ARTLC Student Steering Committee Member Tenzin Dhondup Advocates for Teaching Critically about Eugenics & US History
Why It Matters So Much to Teach About the American Eugenics Movement
By Tenzin Dhondup
I first heard of the American Eugenics Movement in my 12th-grade psychology class, where my teacher mentioned names like Lewis Terman and Robert Yerkes, praising their scientific accomplishments while also naming them ‘eugenicists’.
After searching what it meant to be a ‘eugenicist’, I learned about how figures like Terman and Yerkes had weaponized pseudoscience and “intelligence tests” to justify the forced sterilization of so many people—most of whom were poor, disabled, women, and people of color.
However, I also learned that “intelligence tests” were just one piece of the scientific racism and “settled science” of eugenics that were used to justify the forced sterilization of over 60,000 people in 32 states during the 20th century.
I discovered that, more broadly, the American Eugenics Movement attributed the widening socioeconomic inequalities of the 20th century to heredity. The perceived rise in mental illness, crime, and “infiltration” of immigrants also fueled the American Eugenics Movement. The resulting tactics, including forced sterilization, interracial marriage bans, and racist immigration laws, violated the dignity, bodily autonomy, and humanity of tens of thousands of people—all under the pretenses of “public health” and the “greater good”.

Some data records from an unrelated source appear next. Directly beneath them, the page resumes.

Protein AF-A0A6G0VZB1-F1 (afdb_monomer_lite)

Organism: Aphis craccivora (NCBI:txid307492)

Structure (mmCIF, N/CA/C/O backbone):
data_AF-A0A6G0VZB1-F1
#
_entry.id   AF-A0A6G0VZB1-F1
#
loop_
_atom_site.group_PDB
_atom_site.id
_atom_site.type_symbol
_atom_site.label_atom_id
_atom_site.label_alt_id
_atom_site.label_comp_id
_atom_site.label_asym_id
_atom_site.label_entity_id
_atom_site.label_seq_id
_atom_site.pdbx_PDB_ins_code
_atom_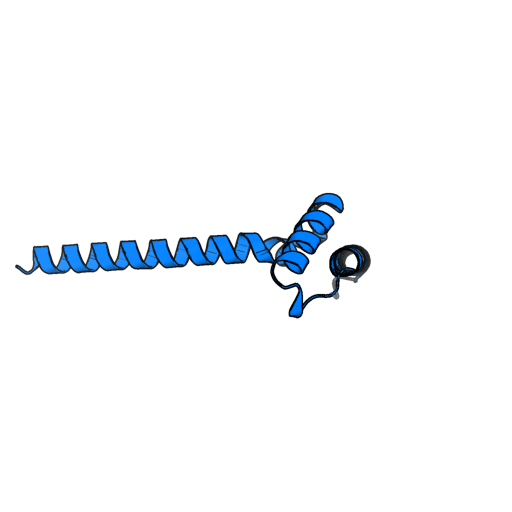site.Cartn_x
_atom_site.Cartn_y
_atom_site.Cartn_z
_atom_site.occupancy
_atom_site.B_iso_or_equiv
_atom_site.auth_seq_id
_atom_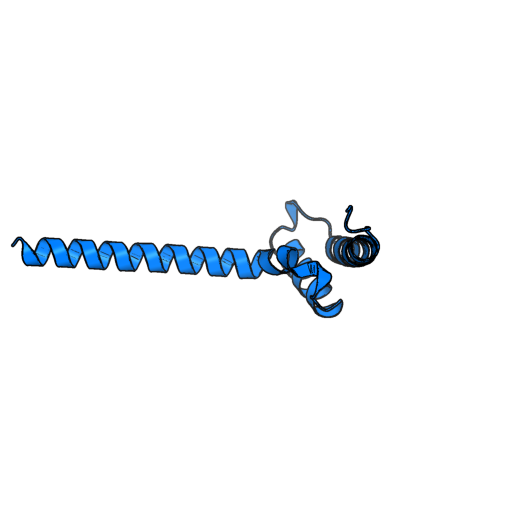site.auth_comp_id
_atom_site.auth_asym_id
_atom_site.auth_atom_id
_atom_site.pdbx_PDB_model_num
ATOM 1 N N . MET A 1 1 ? -28.000 4.801 35.069 1.00 59.97 1 MET A N 1
ATOM 2 C CA . MET A 1 1 ? -28.665 4.834 33.748 1.00 59.97 1 MET A CA 1
ATOM 3 C C . MET A 1 1 ? -28.057 5.824 32.752 1.00 59.97 1 MET A C 1
ATOM 5 O O . MET A 1 1 ? -27.344 5.366 31.880 1.00 59.97 1 MET A O 1
ATOM 9 N N . LYS A 1 2 ? -28.253 7.157 32.846 1.00 63.03 2 LYS A N 1
ATOM 10 C CA . LYS A 1 2 ? -27.710 8.093 31.823 1.00 63.03 2 LYS A CA 1
ATOM 11 C C . LYS A 1 2 ? -26.179 8.029 31.676 1.00 63.03 2 LYS A C 1
ATOM 13 O O . LYS A 1 2 ? -25.686 7.977 30.559 1.00 63.03 2 LYS A O 1
ATOM 18 N N . ILE A 1 3 ? -25.447 7.996 32.792 1.00 72.81 3 ILE A N 1
ATOM 19 C CA . ILE A 1 3 ? -23.973 7.924 32.808 1.00 72.81 3 ILE A CA 1
ATOM 20 C C . ILE A 1 3 ? -23.469 6.624 32.165 1.00 72.81 3 ILE A C 1
ATOM 22 O O . ILE A 1 3 ? -22.550 6.658 31.358 1.00 72.81 3 ILE A O 1
ATOM 26 N N . GLU A 1 4 ? -24.115 5.494 32.453 1.00 78.12 4 GLU A N 1
ATOM 27 C CA . GLU A 1 4 ? -23.761 4.188 31.879 1.00 78.12 4 GLU A CA 1
ATOM 28 C C . GLU A 1 4 ? -23.970 4.167 30.361 1.00 78.12 4 GLU A C 1
ATOM 30 O O . GLU A 1 4 ? -23.125 3.659 29.632 1.00 78.12 4 GLU A O 1
ATOM 35 N N . THR A 1 5 ? -25.048 4.784 29.863 1.00 84.00 5 THR A N 1
ATOM 36 C CA . THR A 1 5 ? -25.277 4.916 28.418 1.00 84.00 5 THR A CA 1
ATOM 37 C C . THR A 1 5 ? -24.180 5.739 27.739 1.00 84.00 5 THR A C 1
ATOM 39 O O . THR A 1 5 ? -23.726 5.362 26.663 1.00 84.00 5 THR A O 1
ATOM 42 N N . PHE A 1 6 ? -23.712 6.831 28.358 1.00 91.06 6 PHE A N 1
ATOM 43 C CA . PHE A 1 6 ? -22.605 7.624 27.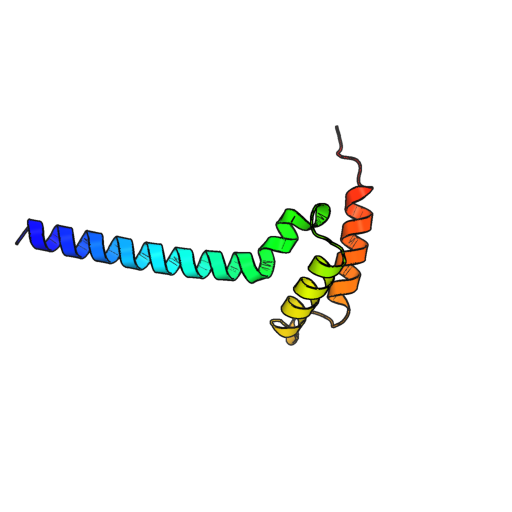808 1.00 91.06 6 PHE A CA 1
ATOM 44 C C . PHE A 1 6 ? -21.292 6.839 27.753 1.00 91.06 6 PHE A C 1
ATOM 46 O O . PHE A 1 6 ? -20.587 6.939 26.753 1.00 91.06 6 PHE A O 1
ATOM 53 N N . LEU A 1 7 ? -20.985 6.038 28.777 1.00 92.94 7 LEU A N 1
ATOM 54 C CA . LEU A 1 7 ? -19.781 5.200 28.788 1.00 92.94 7 LEU A CA 1
ATOM 55 C C . LEU A 1 7 ? -19.804 4.175 27.649 1.00 92.94 7 LEU A C 1
ATOM 57 O O . LEU A 1 7 ? -18.857 4.111 26.874 1.00 92.94 7 LEU A O 1
ATOM 61 N N . VAL A 1 8 ? -20.930 3.483 27.452 1.00 94.12 8 VAL A N 1
ATOM 62 C CA . VAL A 1 8 ? -21.091 2.524 26.343 1.00 94.12 8 VAL A CA 1
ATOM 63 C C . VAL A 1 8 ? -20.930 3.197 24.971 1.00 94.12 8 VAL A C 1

As I continued to learn more about the American Eugenics Movement, I grew more angry and more frustrated.
How could the American Eugenics Movement warrant only a quick aside in a psychology class? Why wasn’t this - one of America’s most profound and enduring atrocities - addressed in any of my courses? And why was it up to me to teach myself this essential history?
And so I felt moved to push for the inclusion of an anti-eugenics curriculum at Naugatuck High School. I advocated for an audience with the Social Studies department and created lesson plans to present.
My first lesson was a Primary Document Gallery that showed the pernicious ways eugenics manifested in every aspect of 20th-century American life.
The slideshow included seemingly innocuous images, such as a sight from the 1940 Nebraska State Fair, where four toddlers stand awkwardly wearing giant sashes embossed with “Baby Contest.” The other primary documents were far more glaring, such as a sign that read "SOME PEOPLE ARE BORN TO BE A BURDEN ON THE REST", which was displayed at public events.
Finally, I included an excerpt from Buck v. Bell, the 1927 Supreme Court case supporting the forced sterilization of Carrie Buck, an institutionalized white woman deemed “feeble-minded.” The excerpt includes justice Oliver Wendell Holmes’ opinion, in which forced sterilization was codified into the law of the land:
“[Carrie Buck] is the probable potential parent of socially inadequate offspring… she may be sexually sterilized without detriment to her general health and that her welfare and that of society will be promoted by her sterilization, and thereupon makes the order.”
Around primary documents like these, I argued, classroom discussions about the extent and impact of eugenics in American history could be held.
The second piece of my proposed curriculum was a Group Inquiry Project in which students could explore the many facets of the American Eugenics Movement. The topics for investigation included: the origins of eugenics; the role of pseudoscience; the role of the media; laws concerning sterilization, marriage and immigration; and connections to Nazi Germany.
The point of my proposed curriculum was to allow students and teachers alike to confront the indelible marks of eugenics on our society and to spark critical dialogue about important - and contentious - topics such as bodily autonomy and human rights.
Unfortunately, my proposed curriculum was met with inaction. Teachers cited, in particular, the challenges of having to cover the entirety of the current mandated history curriculum. But, it doesn’t have to be this way.
I urge you to realize that teaching about the American Eugenics Movement would bring justice for the innumerable past and present victims of eugenics, add anti-racist depth to the US history curriculum, teach students to think more critically about the world around them, and finally, help us face our history with agency and courage.
TENZIN DHONDUP is an ARTLC Steering Committee Member, a graduate of Naugatuck High School, and an incoming first-year student at Yale University.